And so I think that if there were people stationed, say, every thirty feet along Mount Everest yelling to the climbers -- "ARE YOU ENJOYING YOURSELF!? IF NOT, YOU SHOULD BE! ONE DAY YOU'LL BE SORRY YOU DIDN'T!" TRUST US!! IT'LL BE OVER TOO SOON! CARPE DIEM!" -- those well-meaning, nostalgic cheerleaders might be physically thrown from the mountain.

Now. I'm not suggesting that the sweet old ladies who tell me to ENJOY MYSELF be thrown from a mountain. These are wonderful ladies. Monkees, probably. But last week, a woman approached me in the Target line and said the following: "Sugar, I hope you are enjoying this. I loved every single second of parenting my two girls. Every single moment. These days go by so fast."

At that particular moment, Amma had arranged one of the new bras I was buying on top of her sweater and was sucking a lollipop that she must have found on the ground. She also had three shop-lifted clip-on neon feathers stuck in her hair. She looked exactly like a contestant from Toddlers and Tiaras. I couldn't find Chase anywhere, and Tish was grabbing the pen on the credit card swiper thing WHILE the woman in front of me was trying to use it. And so I just looked at the woman, smiled and said, "Thank you. Yes. Me too. I am enjoying every single moment. Especially this one. Yes. Thank you."

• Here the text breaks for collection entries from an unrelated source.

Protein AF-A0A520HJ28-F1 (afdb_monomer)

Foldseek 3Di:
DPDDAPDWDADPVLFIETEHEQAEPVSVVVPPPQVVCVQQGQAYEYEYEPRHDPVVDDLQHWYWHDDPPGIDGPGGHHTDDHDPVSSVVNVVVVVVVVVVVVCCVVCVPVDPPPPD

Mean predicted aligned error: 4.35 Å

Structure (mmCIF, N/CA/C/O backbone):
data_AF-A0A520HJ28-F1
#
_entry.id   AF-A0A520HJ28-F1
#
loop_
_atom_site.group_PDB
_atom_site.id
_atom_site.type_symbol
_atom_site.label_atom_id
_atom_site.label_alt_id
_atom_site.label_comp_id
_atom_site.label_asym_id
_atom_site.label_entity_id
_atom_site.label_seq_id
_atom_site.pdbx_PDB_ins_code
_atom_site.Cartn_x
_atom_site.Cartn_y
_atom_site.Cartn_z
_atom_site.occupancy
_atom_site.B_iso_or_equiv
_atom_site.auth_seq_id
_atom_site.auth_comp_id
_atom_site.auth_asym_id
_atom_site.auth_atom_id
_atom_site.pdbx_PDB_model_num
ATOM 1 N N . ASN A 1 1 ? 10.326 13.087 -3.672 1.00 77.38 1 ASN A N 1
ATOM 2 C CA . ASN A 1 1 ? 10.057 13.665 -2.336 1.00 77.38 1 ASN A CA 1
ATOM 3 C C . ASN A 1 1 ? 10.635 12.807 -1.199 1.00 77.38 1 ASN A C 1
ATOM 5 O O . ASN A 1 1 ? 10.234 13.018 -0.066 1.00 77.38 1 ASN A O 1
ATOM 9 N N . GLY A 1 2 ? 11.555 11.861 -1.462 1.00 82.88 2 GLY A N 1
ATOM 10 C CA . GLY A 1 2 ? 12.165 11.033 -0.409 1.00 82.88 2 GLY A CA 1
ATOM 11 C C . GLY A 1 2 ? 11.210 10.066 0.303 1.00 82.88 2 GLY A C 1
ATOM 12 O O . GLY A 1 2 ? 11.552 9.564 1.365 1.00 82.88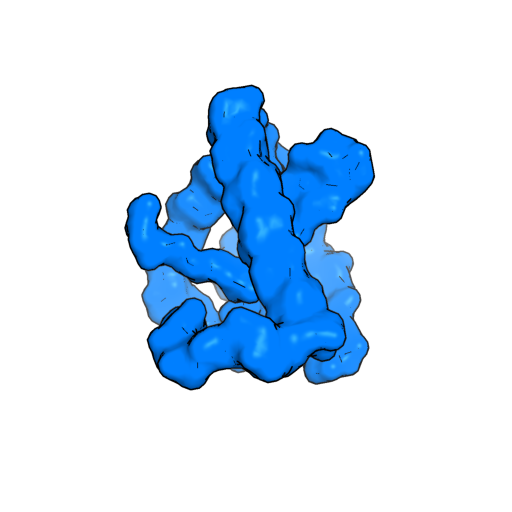 2 GLY A O 1
ATOM 13 N N . ARG A 1 3 ? 10.008 9.828 -0.240 1.00 87.19 3 ARG A N 1
ATOM 14 C CA . ARG A 1 3 ? 9.025 8.916 0.354 1.00 87.19 3 ARG A CA 1
ATOM 15 C C . ARG A 1 3 ? 9.128 7.518 -0.248 1.00 87.19 3 ARG A C 1
ATOM 17 O O . ARG A 1 3 ? 9.509 7.376 -1.410 1.00 87.19 3 ARG A O 1
ATOM 24 N N . ARG A 1 4 ? 8.738 6.519 0.540 1.00 92.56 4 ARG A N 1
ATOM 25 C CA . ARG A 1 4 ? 8.682 5.105 0.173 1.00 92.56 4 ARG A CA 1
ATOM 26 C C . ARG A 1 4 ? 7.287 4.603 0.523 1.00 92.56 4 ARG A C 1
ATOM 28 O O . ARG A 1 4 ? 6.883 4.790 1.661 1.00 92.56 4 ARG A O 1
ATOM 35 N N . ALA A 1 5 ? 6.590 4.045 -0.460 1.00 94.94 5 ALA A N 1
ATOM 36 C CA . ALA A 1 5 ? 5.348 3.326 -0.215 1.00 94.94 5 ALA A CA 1
ATOM 37 C C . ALA A 1 5 ? 5.670 1.909 0.273 1.00 94.94 5 ALA A C 1
ATOM 39 O O . ALA A 1 5 ? 6.688 1.354 -0.156 1.00 94.94 5 ALA A O 1
ATOM 40 N N . ASP A 1 6 ? 4.816 1.335 1.116 1.00 96.50 6 ASP A N 1
ATOM 41 C CA . ASP A 1 6 ? 4.983 -0.052 1.567 1.00 96.50 6 ASP A CA 1
ATOM 42 C C . ASP A 1 6 ? 4.767 -1.032 0.409 1.00 96.50 6 ASP A C 1
ATOM 44 O O . ASP A 1 6 ? 5.628 -1.862 0.114 1.00 96.50 6 ASP A O 1
ATOM 48 N N . VAL A 1 7 ? 3.645 -0.888 -0.303 1.00 97.12 7 VAL A N 1
ATOM 49 C CA . VAL A 1 7 ? 3.328 -1.672 -1.499 1.00 97.12 7 VAL A CA 1
ATOM 50 C C . VAL A 1 7 ? 2.846 -0.753 -2.616 1.00 97.12 7 VAL A C 1
ATOM 52 O O . VAL A 1 7 ? 2.057 0.171 -2.412 1.00 97.12 7 VAL A O 1
ATOM 55 N N . ILE A 1 8 ? 3.298 -1.045 -3.834 1.00 98.12 8 ILE A N 1
ATOM 56 C CA . ILE A 1 8 ? 2.785 -0.447 -5.063 1.00 98.12 8 ILE A CA 1
ATOM 57 C C . ILE A 1 8 ? 2.447 -1.553 -6.063 1.00 98.12 8 ILE A C 1
ATOM 59 O O . ILE A 1 8 ? 3.225 -2.485 -6.257 1.00 98.12 8 ILE A O 1
ATOM 63 N N . ALA A 1 9 ? 1.289 -1.445 -6.704 1.00 97.75 9 ALA A N 1
ATOM 64 C CA . ALA A 1 9 ? 0.810 -2.384 -7.707 1.00 97.75 9 ALA A CA 1
ATOM 65 C C . ALA A 1 9 ? 0.554 -1.671 -9.038 1.00 97.75 9 ALA A C 1
ATOM 67 O O . ALA A 1 9 ? 0.108 -0.523 -9.066 1.00 97.75 9 ALA A O 1
ATOM 68 N N . LEU A 1 10 ? 0.816 -2.375 -10.138 1.00 98.00 10 LEU A N 1
ATOM 69 C CA . LEU A 1 10 ? 0.535 -1.943 -11.504 1.00 98.00 10 LEU A CA 1
ATOM 70 C C . LEU A 1 10 ? -0.393 -2.971 -12.155 1.00 98.00 10 LEU A C 1
ATOM 72 O O . LEU A 1 10 ? -0.028 -4.138 -12.271 1.00 98.00 10 LEU A O 1
ATOM 76 N N . CYS A 1 11 ? -1.584 -2.553 -12.587 1.00 96.06 11 CYS A N 1
ATOM 77 C CA . CYS A 1 11 ? -2.505 -3.444 -13.298 1.00 96.06 11 CYS A CA 1
ATOM 78 C C . CYS A 1 11 ? -2.329 -3.365 -14.824 1.00 96.06 11 CYS A C 1
ATOM 80 O O . CYS A 1 11 ? -1.712 -2.434 -15.343 1.00 96.06 11 CYS A O 1
ATOM 82 N N . GLY A 1 12 ? -2.931 -4.308 -15.563 1.00 96.38 12 GLY A N 1
ATOM 83 C CA . GLY A 1 12 ? -2.820 -4.386 -17.030 1.00 96.38 12 GLY A CA 1
ATOM 84 C C . GLY A 1 12 ? -3.334 -3.156 -17.792 1.00 96.38 12 GLY A C 1
ATOM 85 O O . GLY A 1 12 ? -2.915 -2.916 -18.918 1.00 96.38 12 GLY A O 1
ATOM 86 N N . ALA A 1 13 ? -4.182 -2.333 -17.167 1.00 96.06 13 ALA A N 1
ATOM 87 C CA . ALA A 1 13 ? -4.640 -1.057 -17.724 1.00 96.06 13 ALA A CA 1
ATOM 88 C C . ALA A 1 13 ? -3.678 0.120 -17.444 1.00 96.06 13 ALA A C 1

That's not exactly what I wanted to say, though.

There was a famous writer who, when asked if he loved writing, replied, "No. but I love having written." What I wanted to say to this sweet woman was, "Are you sure? Are you sure you don't mean you love having parented?"

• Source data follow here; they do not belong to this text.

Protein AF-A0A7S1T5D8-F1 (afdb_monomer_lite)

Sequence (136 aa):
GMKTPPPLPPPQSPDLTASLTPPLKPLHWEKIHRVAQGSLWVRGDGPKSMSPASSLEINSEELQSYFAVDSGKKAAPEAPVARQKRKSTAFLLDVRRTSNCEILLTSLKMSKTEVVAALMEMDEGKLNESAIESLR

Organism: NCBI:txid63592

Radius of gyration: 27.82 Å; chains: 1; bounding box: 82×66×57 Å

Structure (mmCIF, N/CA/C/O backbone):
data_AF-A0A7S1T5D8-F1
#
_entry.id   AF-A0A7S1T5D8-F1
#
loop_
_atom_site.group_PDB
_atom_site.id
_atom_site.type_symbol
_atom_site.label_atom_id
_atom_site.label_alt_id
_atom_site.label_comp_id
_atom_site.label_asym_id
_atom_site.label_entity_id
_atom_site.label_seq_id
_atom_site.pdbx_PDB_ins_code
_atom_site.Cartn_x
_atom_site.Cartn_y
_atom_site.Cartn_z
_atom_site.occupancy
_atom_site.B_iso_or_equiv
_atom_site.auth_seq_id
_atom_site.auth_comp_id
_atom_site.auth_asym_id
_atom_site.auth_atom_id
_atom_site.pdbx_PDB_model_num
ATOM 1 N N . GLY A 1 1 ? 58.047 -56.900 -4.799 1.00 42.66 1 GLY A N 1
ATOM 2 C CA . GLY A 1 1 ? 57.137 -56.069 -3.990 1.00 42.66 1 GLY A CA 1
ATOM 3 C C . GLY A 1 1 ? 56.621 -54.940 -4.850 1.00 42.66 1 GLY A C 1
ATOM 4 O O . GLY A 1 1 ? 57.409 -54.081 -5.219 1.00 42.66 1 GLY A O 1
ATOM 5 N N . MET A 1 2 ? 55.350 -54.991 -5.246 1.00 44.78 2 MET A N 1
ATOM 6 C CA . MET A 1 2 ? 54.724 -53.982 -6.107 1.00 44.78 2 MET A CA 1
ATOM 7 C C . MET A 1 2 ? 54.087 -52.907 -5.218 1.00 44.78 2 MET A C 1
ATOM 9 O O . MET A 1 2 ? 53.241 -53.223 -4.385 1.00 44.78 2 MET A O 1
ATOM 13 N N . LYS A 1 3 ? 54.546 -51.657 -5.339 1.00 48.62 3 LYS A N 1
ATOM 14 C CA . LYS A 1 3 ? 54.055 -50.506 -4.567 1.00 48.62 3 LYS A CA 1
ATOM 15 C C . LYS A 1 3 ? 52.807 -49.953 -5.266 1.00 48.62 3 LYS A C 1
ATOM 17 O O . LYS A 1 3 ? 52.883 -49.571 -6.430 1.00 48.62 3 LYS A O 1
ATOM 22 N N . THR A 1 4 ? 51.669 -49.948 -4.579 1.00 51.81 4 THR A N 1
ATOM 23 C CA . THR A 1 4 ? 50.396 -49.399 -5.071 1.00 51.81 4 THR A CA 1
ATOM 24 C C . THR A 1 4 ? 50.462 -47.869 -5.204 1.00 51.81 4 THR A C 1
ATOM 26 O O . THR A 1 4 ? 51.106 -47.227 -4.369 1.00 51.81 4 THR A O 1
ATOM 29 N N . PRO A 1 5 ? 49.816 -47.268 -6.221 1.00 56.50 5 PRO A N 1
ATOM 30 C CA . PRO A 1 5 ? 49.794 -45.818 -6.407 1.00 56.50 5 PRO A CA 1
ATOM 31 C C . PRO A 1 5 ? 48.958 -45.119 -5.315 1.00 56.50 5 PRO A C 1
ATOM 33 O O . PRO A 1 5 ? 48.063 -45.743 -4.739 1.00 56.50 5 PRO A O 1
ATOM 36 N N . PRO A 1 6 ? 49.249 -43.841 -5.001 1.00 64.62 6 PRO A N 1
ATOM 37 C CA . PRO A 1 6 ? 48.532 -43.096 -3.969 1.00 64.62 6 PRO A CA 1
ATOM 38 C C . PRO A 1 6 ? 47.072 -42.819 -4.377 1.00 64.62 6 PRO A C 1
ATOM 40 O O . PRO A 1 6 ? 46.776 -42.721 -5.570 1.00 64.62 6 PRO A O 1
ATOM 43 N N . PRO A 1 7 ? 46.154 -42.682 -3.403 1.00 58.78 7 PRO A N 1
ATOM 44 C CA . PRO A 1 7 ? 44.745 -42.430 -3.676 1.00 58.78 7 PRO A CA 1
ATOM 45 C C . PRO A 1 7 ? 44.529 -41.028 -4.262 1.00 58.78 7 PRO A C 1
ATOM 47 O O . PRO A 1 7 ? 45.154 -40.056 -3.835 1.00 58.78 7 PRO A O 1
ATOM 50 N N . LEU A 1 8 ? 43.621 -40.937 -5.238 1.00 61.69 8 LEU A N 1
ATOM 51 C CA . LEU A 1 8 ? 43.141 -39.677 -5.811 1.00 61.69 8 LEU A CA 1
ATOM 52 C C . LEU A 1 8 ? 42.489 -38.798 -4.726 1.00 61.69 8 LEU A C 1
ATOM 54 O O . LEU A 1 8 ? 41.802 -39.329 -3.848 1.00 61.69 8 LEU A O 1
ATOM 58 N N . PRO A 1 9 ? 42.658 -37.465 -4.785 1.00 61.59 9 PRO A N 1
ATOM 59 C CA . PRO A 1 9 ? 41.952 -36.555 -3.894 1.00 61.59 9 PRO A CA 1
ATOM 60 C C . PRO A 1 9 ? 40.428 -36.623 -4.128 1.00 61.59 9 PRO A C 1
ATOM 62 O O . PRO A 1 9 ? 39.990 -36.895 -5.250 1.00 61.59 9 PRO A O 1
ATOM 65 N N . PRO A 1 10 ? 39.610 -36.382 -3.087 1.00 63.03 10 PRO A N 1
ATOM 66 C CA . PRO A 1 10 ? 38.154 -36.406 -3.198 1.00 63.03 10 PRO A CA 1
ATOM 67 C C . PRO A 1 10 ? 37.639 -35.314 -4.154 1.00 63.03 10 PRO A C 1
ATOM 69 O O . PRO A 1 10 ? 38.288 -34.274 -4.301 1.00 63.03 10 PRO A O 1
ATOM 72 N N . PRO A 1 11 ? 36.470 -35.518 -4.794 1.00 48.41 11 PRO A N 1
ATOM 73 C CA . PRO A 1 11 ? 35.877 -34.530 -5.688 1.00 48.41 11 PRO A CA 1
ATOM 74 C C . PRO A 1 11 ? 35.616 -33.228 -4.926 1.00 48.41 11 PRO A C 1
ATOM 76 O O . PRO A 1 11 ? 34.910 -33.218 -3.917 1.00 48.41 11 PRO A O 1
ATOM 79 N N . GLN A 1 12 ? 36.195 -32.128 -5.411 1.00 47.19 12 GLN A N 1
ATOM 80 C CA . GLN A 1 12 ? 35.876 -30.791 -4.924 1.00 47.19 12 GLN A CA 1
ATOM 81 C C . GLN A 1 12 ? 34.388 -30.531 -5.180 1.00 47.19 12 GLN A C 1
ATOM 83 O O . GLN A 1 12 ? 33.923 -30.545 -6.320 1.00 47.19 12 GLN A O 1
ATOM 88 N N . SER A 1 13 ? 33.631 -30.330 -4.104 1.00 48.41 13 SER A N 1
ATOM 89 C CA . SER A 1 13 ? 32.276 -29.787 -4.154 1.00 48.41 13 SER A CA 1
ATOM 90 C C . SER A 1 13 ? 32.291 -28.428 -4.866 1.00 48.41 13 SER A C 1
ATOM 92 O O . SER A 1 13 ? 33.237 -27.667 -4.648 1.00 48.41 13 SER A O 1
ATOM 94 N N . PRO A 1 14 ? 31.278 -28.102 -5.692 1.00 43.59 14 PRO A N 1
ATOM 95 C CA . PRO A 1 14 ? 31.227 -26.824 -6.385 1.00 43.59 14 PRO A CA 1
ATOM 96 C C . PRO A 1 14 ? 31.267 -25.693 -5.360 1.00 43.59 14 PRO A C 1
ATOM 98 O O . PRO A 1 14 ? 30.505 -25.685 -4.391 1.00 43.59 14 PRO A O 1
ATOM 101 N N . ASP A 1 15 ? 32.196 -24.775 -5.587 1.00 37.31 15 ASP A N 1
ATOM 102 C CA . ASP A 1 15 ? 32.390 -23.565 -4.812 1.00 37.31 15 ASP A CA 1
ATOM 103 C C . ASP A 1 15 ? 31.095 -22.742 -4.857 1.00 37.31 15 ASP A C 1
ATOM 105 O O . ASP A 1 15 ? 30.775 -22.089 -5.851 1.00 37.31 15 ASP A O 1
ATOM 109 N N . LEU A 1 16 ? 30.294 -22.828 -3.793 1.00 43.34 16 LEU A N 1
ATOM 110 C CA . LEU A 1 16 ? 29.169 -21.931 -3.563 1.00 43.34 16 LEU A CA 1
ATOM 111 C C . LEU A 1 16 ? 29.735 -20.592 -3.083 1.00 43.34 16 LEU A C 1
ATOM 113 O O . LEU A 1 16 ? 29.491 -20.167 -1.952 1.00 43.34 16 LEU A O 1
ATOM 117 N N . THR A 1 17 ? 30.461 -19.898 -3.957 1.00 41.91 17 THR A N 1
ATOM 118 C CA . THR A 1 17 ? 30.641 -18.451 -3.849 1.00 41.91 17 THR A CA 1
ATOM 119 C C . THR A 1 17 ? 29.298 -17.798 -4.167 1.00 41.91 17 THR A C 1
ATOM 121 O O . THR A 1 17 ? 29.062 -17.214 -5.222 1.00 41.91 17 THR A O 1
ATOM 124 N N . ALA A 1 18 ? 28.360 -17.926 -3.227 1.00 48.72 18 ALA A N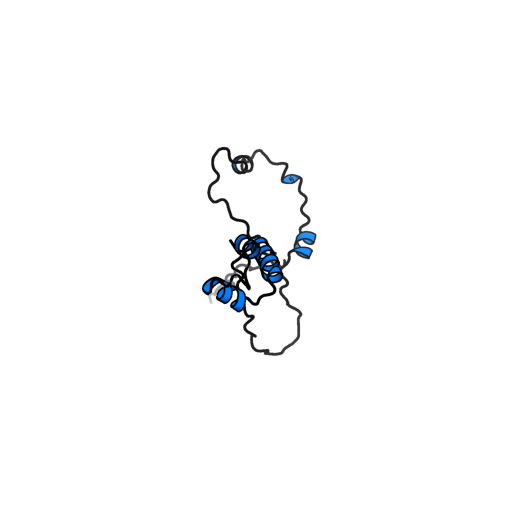 1
ATOM 125 C CA . ALA A 1 18 ? 27.233 -17.022 -3.151 1.00 48.72 18 ALA A CA 1
ATOM 126 C C . ALA A 1 18 ? 27.824 -15.612 -3.064 1.00 48.72 18 ALA A C 1
ATOM 128 O O . ALA A 1 18 ? 28.527 -15.296 -2.103 1.00 48.72 18 ALA A O 1
ATOM 129 N N . SER A 1 19 ? 27.592 -14.817 -4.109 1.00 49.09 19 SER A N 1
ATOM 130 C CA . SER A 1 19 ? 27.976 -13.411 -4.195 1.00 49.09 19 SER A CA 1
ATOM 131 C C . SER A 1 19 ? 27.825 -12.739 -2.829 1.00 49.09 19 SER A C 1
ATOM 133 O O . SER A 1 19 ? 26.723 -12.683 -2.286 1.00 49.09 19 SER A O 1
ATOM 135 N N . LEU A 1 20 ? 28.930 -12.241 -2.268 1.00 57.38 20 LEU A N 1
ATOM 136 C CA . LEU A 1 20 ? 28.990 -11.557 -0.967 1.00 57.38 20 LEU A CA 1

I love having written. And I love having parented. My favorite part of each day is when the kids are put to sleep (to bed) and Craig and I sink into the couch to watch some quality TV, like Celebrity Wife Swap, and congratulate each other on a job well done. Or a job done, at least.

Every time I write a post like this, I get emails suggesting that I'm being negative. I have received this particular message four or five times -- G, if you can't handle the three you have, why do you want a fourth?

That one always stings, and I don't think it's quite fair. Parenting is hard. Just like lots of important jobs are hard. Why is it that the second a mother admits that it's hard, people feel the need to suggest that maybe she's not doing it right? Or that she certainly shouldn't add more to her load. Maybe the fact that it's so hard means she IS doing it right...in her own way...and she happens to be honest.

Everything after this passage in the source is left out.